Usulan Pra-Musrenbang Kecamatan Lowokwaru, 80 Persen Terkait Masalah Lingkungan

Jan 28, 2021 17:05
Camat Lowokwaru Joao Maria Gomes De Carvalho
Camat Lowokwaru Joao Maria Gomes De Carvalho

Sebanyak 1.066 usulan pembangunan di Kecamatan Lowokwaru telah masuk Sistem Informasi Pembangunan Daerah (SIPD) Kota Malang. Hal tersebut terungkap dalam pra-musyawarah pembangunan daerah (pra-musrenbang) tahun 2021 dalam rangka penyusunan Rencana Kerja Pemerintah Daerah (RKPD) tahun 2022 Kecamatan Lowokwaru, Kamis (28/1/2021).
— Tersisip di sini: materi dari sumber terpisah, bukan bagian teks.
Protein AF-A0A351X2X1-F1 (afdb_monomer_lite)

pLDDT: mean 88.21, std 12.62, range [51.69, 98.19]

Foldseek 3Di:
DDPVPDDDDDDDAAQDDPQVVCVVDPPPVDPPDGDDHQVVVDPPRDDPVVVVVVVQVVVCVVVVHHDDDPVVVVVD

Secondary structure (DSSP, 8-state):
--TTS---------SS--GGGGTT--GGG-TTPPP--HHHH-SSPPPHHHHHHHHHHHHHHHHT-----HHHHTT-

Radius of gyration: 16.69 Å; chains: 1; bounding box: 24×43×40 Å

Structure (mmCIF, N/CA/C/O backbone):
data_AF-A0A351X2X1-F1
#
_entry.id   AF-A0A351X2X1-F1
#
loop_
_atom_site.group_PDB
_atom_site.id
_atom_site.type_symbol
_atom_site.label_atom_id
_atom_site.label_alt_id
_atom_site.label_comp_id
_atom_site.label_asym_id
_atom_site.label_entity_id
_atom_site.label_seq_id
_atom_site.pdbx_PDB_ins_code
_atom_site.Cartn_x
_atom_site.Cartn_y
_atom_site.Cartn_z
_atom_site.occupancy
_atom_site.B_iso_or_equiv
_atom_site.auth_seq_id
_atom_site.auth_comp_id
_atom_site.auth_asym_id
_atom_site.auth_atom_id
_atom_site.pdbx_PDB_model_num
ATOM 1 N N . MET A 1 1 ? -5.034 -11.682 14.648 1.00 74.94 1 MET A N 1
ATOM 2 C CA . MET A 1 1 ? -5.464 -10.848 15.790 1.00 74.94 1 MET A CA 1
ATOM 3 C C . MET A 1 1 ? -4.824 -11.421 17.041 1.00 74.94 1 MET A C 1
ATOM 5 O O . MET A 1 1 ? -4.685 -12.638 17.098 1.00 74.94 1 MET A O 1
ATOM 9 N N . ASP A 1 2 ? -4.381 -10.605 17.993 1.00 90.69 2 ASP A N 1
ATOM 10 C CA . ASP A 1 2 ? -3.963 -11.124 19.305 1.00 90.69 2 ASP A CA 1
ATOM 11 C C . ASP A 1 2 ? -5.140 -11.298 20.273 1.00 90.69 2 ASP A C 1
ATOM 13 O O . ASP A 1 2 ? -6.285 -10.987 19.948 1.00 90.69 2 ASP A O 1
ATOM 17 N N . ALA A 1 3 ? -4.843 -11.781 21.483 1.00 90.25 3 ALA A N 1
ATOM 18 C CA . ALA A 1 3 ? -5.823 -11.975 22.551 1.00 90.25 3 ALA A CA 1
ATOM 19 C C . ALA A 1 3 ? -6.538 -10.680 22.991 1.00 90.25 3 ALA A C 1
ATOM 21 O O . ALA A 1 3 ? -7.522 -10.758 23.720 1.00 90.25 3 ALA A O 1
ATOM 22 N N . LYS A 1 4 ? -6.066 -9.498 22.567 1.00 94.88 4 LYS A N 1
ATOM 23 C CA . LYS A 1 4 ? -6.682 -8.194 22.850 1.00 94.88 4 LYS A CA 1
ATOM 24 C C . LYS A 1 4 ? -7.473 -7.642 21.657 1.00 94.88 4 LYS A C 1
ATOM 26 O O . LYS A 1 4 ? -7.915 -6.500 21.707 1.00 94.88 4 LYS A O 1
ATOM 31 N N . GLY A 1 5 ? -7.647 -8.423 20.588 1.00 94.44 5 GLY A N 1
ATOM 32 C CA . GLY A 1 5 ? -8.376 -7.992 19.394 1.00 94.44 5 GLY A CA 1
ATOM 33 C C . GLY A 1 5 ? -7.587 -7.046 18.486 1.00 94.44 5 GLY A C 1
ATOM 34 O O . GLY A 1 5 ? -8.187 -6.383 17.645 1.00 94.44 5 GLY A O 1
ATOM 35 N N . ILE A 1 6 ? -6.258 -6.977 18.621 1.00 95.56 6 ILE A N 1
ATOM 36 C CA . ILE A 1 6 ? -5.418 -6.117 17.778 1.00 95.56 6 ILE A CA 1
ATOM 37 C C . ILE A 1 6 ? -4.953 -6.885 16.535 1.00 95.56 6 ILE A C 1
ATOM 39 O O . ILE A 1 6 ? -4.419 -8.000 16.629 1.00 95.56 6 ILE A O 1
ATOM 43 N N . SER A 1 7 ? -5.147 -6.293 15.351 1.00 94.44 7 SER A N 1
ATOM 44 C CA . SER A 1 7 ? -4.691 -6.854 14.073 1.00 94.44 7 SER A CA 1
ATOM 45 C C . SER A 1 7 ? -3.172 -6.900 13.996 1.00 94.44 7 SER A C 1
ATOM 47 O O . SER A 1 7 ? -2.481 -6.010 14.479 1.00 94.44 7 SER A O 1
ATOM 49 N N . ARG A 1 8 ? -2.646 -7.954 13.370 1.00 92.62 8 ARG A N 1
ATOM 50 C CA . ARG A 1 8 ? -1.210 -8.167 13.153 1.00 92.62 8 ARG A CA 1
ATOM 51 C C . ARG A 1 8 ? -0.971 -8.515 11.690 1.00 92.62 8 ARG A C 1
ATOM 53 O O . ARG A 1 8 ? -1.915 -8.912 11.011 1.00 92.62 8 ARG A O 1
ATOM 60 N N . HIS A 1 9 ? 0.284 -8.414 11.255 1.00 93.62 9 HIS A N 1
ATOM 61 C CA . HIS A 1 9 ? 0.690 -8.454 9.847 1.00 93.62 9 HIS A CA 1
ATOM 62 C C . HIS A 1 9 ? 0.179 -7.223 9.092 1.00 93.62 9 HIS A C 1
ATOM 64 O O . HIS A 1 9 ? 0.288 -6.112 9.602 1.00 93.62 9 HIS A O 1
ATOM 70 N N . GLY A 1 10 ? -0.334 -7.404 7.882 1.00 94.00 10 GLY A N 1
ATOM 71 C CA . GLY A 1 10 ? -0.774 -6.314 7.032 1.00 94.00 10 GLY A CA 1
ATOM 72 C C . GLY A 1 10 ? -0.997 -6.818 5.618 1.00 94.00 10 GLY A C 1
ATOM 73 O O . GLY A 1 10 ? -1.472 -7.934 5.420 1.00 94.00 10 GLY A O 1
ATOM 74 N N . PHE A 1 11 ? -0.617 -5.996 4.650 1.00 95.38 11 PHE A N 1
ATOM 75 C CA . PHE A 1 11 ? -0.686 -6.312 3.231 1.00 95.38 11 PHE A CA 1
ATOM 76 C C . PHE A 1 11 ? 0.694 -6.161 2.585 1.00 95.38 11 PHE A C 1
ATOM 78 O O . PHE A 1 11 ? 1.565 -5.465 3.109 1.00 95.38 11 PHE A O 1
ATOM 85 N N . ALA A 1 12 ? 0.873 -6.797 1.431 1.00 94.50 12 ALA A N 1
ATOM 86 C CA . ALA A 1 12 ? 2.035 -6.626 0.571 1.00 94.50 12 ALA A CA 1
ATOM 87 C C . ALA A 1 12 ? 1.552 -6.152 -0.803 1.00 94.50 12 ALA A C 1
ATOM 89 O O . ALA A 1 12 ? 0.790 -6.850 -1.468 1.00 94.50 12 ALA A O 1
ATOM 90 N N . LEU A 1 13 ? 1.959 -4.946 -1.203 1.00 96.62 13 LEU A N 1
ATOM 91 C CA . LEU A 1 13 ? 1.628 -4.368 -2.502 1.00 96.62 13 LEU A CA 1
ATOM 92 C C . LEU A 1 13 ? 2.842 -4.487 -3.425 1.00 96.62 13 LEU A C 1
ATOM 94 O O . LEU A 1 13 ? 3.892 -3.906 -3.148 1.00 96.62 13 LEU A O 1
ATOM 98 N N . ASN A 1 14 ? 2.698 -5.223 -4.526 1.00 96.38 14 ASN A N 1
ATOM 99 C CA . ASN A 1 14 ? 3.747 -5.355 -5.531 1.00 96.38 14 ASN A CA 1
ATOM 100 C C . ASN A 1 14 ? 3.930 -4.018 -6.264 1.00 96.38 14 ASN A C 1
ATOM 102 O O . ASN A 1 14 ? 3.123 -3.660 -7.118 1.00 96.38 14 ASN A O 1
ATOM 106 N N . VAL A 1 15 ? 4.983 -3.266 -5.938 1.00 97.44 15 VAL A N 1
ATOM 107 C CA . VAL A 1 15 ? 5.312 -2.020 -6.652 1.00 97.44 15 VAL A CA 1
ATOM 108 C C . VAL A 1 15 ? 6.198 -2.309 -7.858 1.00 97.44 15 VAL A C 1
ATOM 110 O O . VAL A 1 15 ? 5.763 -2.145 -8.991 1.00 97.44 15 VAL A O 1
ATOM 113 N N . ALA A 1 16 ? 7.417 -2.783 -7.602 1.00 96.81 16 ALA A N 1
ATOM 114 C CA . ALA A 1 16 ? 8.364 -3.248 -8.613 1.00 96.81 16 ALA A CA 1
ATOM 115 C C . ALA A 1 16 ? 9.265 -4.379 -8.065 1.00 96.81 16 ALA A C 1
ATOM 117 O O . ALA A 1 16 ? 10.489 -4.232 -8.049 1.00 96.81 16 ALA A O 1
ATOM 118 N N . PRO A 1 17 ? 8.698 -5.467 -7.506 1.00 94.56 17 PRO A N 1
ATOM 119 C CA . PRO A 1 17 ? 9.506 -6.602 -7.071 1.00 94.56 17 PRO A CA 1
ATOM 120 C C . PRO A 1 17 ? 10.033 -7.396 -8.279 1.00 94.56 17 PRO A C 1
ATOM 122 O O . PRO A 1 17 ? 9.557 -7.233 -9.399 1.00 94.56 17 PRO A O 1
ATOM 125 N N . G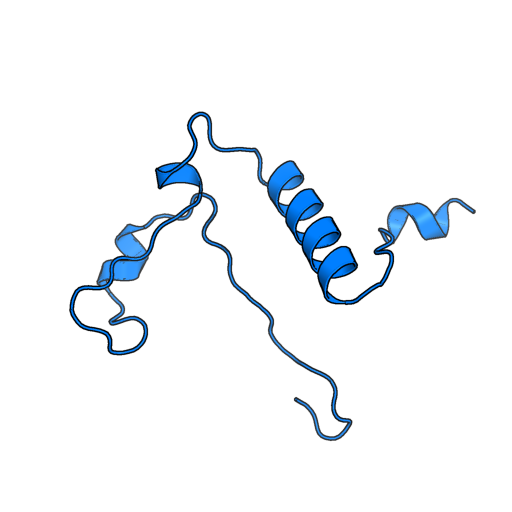LN A 1 18 ? 10.983 -8.299 -8.032 1.00 93.81 18 GLN A N 1
ATOM 126 C CA . GLN A 1 18 ? 11.373 -9.330 -9.001 1.00 93.81 18 GLN A CA 1
ATOM 127 C C . GLN A 1 18 ? 10.231 -10.345 -9.112 1.00 93.81 18 GLN A C 1
ATOM 129 O O . GLN A 1 18 ? 9.939 -11.062 -8.150 1.00 93.81 18 GLN A O 1
ATOM 134 N N . MET A 1 19 ? 9.524 -10.341 -10.243 1.00 90.56 19 MET A N 1
ATOM 135 C CA . MET A 1 19 ? 8.290 -11.113 -10.402 1.00 90.56 19 MET A CA 1
ATOM 136 C C . MET A 1 19 ? 8.552 -12.611 -10.603 1.00 90.56 19 MET A C 1
ATOM 138 O O . MET A 1 19 ? 7.663 -13.416 -10.332 1.00 90.56 19 MET A O 1
ATOM 142 N N . GLU A 1 20 ? 9.779 -12.997 -10.959 1.00 89.88 20 GLU A N 1
ATOM 143 C CA . GLU A 1 20 ? 10.226 -14.390 -11.099 1.00 89.88 20 GLU A CA 1
ATOM 144 C C . GLU A 1 20 ? 10.100 -15.167 -9.777 1.00 89.88 20 GLU A C 1
ATOM 146 O O . GLU A 1 20 ? 9.894 -16.378 -9.767 1.00 89.88 20 GLU A O 1
ATOM 151 N N . TYR A 1 21 ? 10.145 -14.476 -8.631 1.00 88.06 21 TYR A N 1
ATOM 152 C CA . TYR A 1 21 ? 9.947 -15.101 -7.320 1.00 88.06 21 TYR A CA 1
ATOM 153 C C . TYR A 1 21 ? 8.543 -15.680 -7.117 1.00 88.06 21 TYR A C 1
ATOM 155 O O . TYR A 1 21 ? 8.364 -16.553 -6.266 1.00 88.06 21 TYR A O 1
ATOM 163 N N . TRP A 1 22 ? 7.555 -15.251 -7.905 1.00 86.50 22 TRP A N 1
ATOM 164 C CA . TRP A 1 22 ? 6.218 -15.839 -7.871 1.00 86.50 22 TRP A CA 1
ATOM 165 C C . TRP A 1 22 ? 6.144 -17.194 -8.580 1.00 86.50 22 TRP A C 1
ATOM 167 O O . TRP A 1 22 ? 5.244 -17.968 -8.276 1.00 86.50 22 TRP A O 1
ATOM 177 N N . GLU A 1 23 ? 7.087 -17.535 -9.463 1.00 83.81 23 GLU A N 1
ATOM 178 C CA . GLU A 1 23 ? 7.070 -18.812 -10.198 1.00 83.81 23 GLU A CA 1
ATOM 179 C C . GLU A 1 23 ? 7.281 -20.026 -9.281 1.00 83.81 23 GLU A C 1
ATOM 181 O O . GLU A 1 23 ? 6.799 -21.121 -9.567 1.00 83.81 23 GLU A O 1
ATOM 186 N N . GLY A 1 24 ? 7.958 -19.833 -8.145 1.00 83.19 24 GLY A N 1
ATOM 187 C CA . GLY A 1 24 ? 8.157 -20.869 -7.129 1.00 83.19 24 GLY A CA 1
ATOM 188 C C . GLY A 1 24 ? 6.966 -21.072 -6.185 1.00 83.19 24 GLY A C 1
ATOM 189 O O . GLY A 1 24 ? 7.046 -21.912 -5.287 1.00 83.19 24 GLY A O 1
ATOM 190 N N . ILE A 1 25 ? 5.884 -20.298 -6.334 1.00 82.12 25 ILE A N 1
ATOM 191 C CA . ILE A 1 25 ? 4.759 -20.267 -5.395 1.00 82.12 25 ILE A CA 1
ATOM 192 C C . ILE A 1 25 ? 3.441 -20.396 -6.166 1.00 82.12 25 ILE A C 1
ATOM 194 O O . ILE A 1 25 ? 3.084 -19.532 -6.960 1.00 82.12 25 ILE A O 1
ATOM 198 N N . VAL A 1 26 ? 2.637 -21.419 -5.860 1.00 73.69 26 VAL A N 1
ATOM 199 C CA . VAL A 1 26 ? 1.231 -21.458 -6.305 1.00 73.69 26 VAL A CA 1
ATOM 200 C C . VAL A 1 26 ? 0.413 -20.547 -5.390 1.00 73.69 26 VAL A C 1
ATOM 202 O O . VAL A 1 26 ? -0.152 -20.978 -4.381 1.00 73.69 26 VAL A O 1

Namun dari usulan tersebut, menurut  Camat Lowokwaru Joao Maria Gomes De Carvalho di sela-sela kegiatan pra-musrenbang, erdapat usulan prioritas perihal permasalahan lingkungan di Kecamatan Lowokwaru. "Sebanyak 80 persen usulan ingin adanya perbaikan yang ada hubungan dengan lingkungan. Ya permasalahan banjir, saluran drainase, jalan, paving dan lainnya," jelasnya, Kamis (28/1/2021).

Baca Juga : Jalankan Program Kemensos RI, Dinsos-P3AP2KB Kota Malang Mulai Data Penyandang Disabilitas

Gayung bersambut. Pihak kecamatan menyambangi kelurahan-kelurahan untuk menyampaikan agar usulan fokus pada permasalahan  lingkungan. Apalagi,  setiap kali musim hujan, selalu berdampak adanya gangguan. Sebut saja permasalahan saluran dan banjir di beberapa titik di Kecamatan Lowokwaru.
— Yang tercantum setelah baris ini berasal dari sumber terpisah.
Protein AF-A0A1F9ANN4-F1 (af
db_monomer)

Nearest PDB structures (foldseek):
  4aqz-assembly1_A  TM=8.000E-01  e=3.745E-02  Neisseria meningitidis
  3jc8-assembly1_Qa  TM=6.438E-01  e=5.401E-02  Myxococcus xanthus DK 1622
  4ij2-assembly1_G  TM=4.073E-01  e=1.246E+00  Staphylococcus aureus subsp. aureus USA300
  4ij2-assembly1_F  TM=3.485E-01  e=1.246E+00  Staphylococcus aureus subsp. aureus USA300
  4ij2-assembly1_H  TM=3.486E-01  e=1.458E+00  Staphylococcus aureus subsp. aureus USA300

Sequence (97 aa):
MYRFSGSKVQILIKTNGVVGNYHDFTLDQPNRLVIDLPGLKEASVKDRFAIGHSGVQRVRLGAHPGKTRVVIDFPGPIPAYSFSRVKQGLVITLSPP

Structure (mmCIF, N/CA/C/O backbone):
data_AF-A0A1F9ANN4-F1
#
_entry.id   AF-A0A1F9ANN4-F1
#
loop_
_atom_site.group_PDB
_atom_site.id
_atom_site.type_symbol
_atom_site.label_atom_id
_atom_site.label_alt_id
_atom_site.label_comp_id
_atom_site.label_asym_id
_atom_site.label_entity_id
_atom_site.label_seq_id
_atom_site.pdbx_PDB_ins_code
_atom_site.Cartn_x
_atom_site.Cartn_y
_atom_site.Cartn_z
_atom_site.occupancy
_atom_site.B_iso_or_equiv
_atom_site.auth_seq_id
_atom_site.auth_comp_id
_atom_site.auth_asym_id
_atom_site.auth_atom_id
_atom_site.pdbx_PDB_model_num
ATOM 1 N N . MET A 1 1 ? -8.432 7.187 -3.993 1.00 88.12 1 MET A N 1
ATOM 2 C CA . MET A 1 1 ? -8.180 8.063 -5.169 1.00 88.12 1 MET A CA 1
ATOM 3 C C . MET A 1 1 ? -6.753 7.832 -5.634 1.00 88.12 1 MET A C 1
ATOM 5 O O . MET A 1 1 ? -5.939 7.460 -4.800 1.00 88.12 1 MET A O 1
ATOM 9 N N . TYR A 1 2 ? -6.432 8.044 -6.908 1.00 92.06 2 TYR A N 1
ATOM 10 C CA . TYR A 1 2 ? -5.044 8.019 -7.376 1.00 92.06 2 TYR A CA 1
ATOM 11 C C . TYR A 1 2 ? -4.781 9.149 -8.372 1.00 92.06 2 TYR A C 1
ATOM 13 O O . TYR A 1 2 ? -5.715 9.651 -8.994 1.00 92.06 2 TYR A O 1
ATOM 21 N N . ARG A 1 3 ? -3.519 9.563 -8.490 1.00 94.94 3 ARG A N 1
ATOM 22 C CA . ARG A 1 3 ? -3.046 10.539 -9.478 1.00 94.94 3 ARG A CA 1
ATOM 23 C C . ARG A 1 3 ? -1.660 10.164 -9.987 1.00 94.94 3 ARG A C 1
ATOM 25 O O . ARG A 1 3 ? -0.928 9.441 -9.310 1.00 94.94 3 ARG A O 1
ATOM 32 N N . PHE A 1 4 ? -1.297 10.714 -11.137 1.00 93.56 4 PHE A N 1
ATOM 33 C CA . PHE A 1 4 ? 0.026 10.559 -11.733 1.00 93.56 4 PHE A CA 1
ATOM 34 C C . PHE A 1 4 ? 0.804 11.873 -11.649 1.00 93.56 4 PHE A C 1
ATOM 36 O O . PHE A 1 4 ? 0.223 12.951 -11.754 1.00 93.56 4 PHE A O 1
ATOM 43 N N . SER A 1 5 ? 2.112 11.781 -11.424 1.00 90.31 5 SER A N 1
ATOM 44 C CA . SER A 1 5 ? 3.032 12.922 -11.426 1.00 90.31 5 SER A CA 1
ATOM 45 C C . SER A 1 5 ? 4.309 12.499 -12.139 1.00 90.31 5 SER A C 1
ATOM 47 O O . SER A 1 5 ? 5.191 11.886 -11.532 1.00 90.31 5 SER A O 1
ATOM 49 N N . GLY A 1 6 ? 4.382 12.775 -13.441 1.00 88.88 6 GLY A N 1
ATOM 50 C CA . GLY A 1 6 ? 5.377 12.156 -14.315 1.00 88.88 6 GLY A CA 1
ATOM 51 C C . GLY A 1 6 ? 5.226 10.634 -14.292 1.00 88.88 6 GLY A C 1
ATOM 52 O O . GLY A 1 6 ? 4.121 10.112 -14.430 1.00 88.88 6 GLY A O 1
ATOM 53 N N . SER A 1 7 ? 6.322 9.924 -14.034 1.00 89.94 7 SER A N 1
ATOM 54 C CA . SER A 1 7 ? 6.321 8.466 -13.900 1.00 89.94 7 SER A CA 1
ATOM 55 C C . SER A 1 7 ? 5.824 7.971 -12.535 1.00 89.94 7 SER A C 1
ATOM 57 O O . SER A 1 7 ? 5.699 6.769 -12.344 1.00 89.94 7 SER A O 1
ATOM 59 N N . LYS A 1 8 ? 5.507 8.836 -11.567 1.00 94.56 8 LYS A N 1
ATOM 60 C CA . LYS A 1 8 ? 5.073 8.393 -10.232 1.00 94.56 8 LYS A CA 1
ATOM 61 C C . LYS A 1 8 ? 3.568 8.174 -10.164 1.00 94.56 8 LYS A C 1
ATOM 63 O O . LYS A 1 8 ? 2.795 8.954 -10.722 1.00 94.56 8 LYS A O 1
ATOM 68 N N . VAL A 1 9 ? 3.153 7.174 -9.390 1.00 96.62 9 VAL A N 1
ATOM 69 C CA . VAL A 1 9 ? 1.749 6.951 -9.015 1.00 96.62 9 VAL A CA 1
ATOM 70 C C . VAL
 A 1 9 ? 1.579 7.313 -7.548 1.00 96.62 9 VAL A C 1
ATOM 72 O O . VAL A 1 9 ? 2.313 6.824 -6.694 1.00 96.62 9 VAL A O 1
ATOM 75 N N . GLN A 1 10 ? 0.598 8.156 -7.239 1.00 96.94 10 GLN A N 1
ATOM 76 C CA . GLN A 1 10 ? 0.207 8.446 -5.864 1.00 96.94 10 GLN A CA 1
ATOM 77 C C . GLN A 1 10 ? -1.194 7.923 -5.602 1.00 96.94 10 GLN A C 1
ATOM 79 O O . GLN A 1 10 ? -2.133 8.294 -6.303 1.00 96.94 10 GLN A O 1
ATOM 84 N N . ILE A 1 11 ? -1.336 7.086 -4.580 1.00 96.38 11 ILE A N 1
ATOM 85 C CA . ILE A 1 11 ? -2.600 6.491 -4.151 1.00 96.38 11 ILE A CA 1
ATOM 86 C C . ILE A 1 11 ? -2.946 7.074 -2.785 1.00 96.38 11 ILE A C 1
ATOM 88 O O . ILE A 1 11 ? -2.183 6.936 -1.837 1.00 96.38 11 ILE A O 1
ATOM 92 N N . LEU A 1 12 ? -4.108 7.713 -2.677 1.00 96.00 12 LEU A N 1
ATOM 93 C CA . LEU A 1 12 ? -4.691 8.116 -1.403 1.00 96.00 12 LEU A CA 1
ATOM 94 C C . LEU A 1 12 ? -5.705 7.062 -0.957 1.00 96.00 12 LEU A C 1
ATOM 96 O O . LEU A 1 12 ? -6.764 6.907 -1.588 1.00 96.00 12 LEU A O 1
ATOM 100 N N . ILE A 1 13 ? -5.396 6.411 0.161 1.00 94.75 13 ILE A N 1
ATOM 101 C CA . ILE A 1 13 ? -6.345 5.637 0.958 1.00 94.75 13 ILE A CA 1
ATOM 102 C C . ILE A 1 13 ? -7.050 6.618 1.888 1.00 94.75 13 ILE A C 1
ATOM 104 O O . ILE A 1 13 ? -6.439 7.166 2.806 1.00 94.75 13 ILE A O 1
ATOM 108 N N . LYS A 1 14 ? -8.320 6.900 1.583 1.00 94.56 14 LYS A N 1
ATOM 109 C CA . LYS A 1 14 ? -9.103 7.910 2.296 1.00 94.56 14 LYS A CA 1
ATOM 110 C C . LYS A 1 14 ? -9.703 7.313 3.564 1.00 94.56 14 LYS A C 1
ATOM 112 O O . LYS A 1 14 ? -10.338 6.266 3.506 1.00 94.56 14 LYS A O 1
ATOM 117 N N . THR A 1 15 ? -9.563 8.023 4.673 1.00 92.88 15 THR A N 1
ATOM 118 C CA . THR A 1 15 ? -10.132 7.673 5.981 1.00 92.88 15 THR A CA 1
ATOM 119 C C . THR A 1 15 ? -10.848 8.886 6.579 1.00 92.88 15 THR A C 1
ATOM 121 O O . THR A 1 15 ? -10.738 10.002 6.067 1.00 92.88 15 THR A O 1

"Saya sampaikan kita harus fokus terhadap permasalahan di Kecamatan Lowokwaru untuk diselesaikan satu per satu. Dan kebetulan, urusan lingkungan ini setiap musim hujan selalu mengganggu. Masyarakat waswas. Ada yang di pinggiran kali takut rumahnya longsor, masalah saluran nggak beres, air meluap menyebabkan banjir dan lain sebagainya," ungkapnya.

Karena itu, kecamatan berharap usulan-usulan mengenai permasalahan lingkungan bisa diakomodasi pada tahun 2022. Sehingga, permasalahan lingkungan yang dialami Kecamatan Lowokwaru selama ini bisa selesai serta membuat masyarakat tenang dan tak ramai lagi perihal permasalahan lingkungan.

"Meskipun ini menjadi prioritas,  arah kebijakan untuk juga memprioritaskan bidang pendidikan dan kesehatan juga tak bisa ditinggalkan. Tetapi kembali lagi, urusan lingkungan harus diperhatikan karena hal itu tentunya berhubungan dengan bidang lainnya. Ketika lingkungan terganggu, tentunya juga akan mengganggu lainnya," terang Joao.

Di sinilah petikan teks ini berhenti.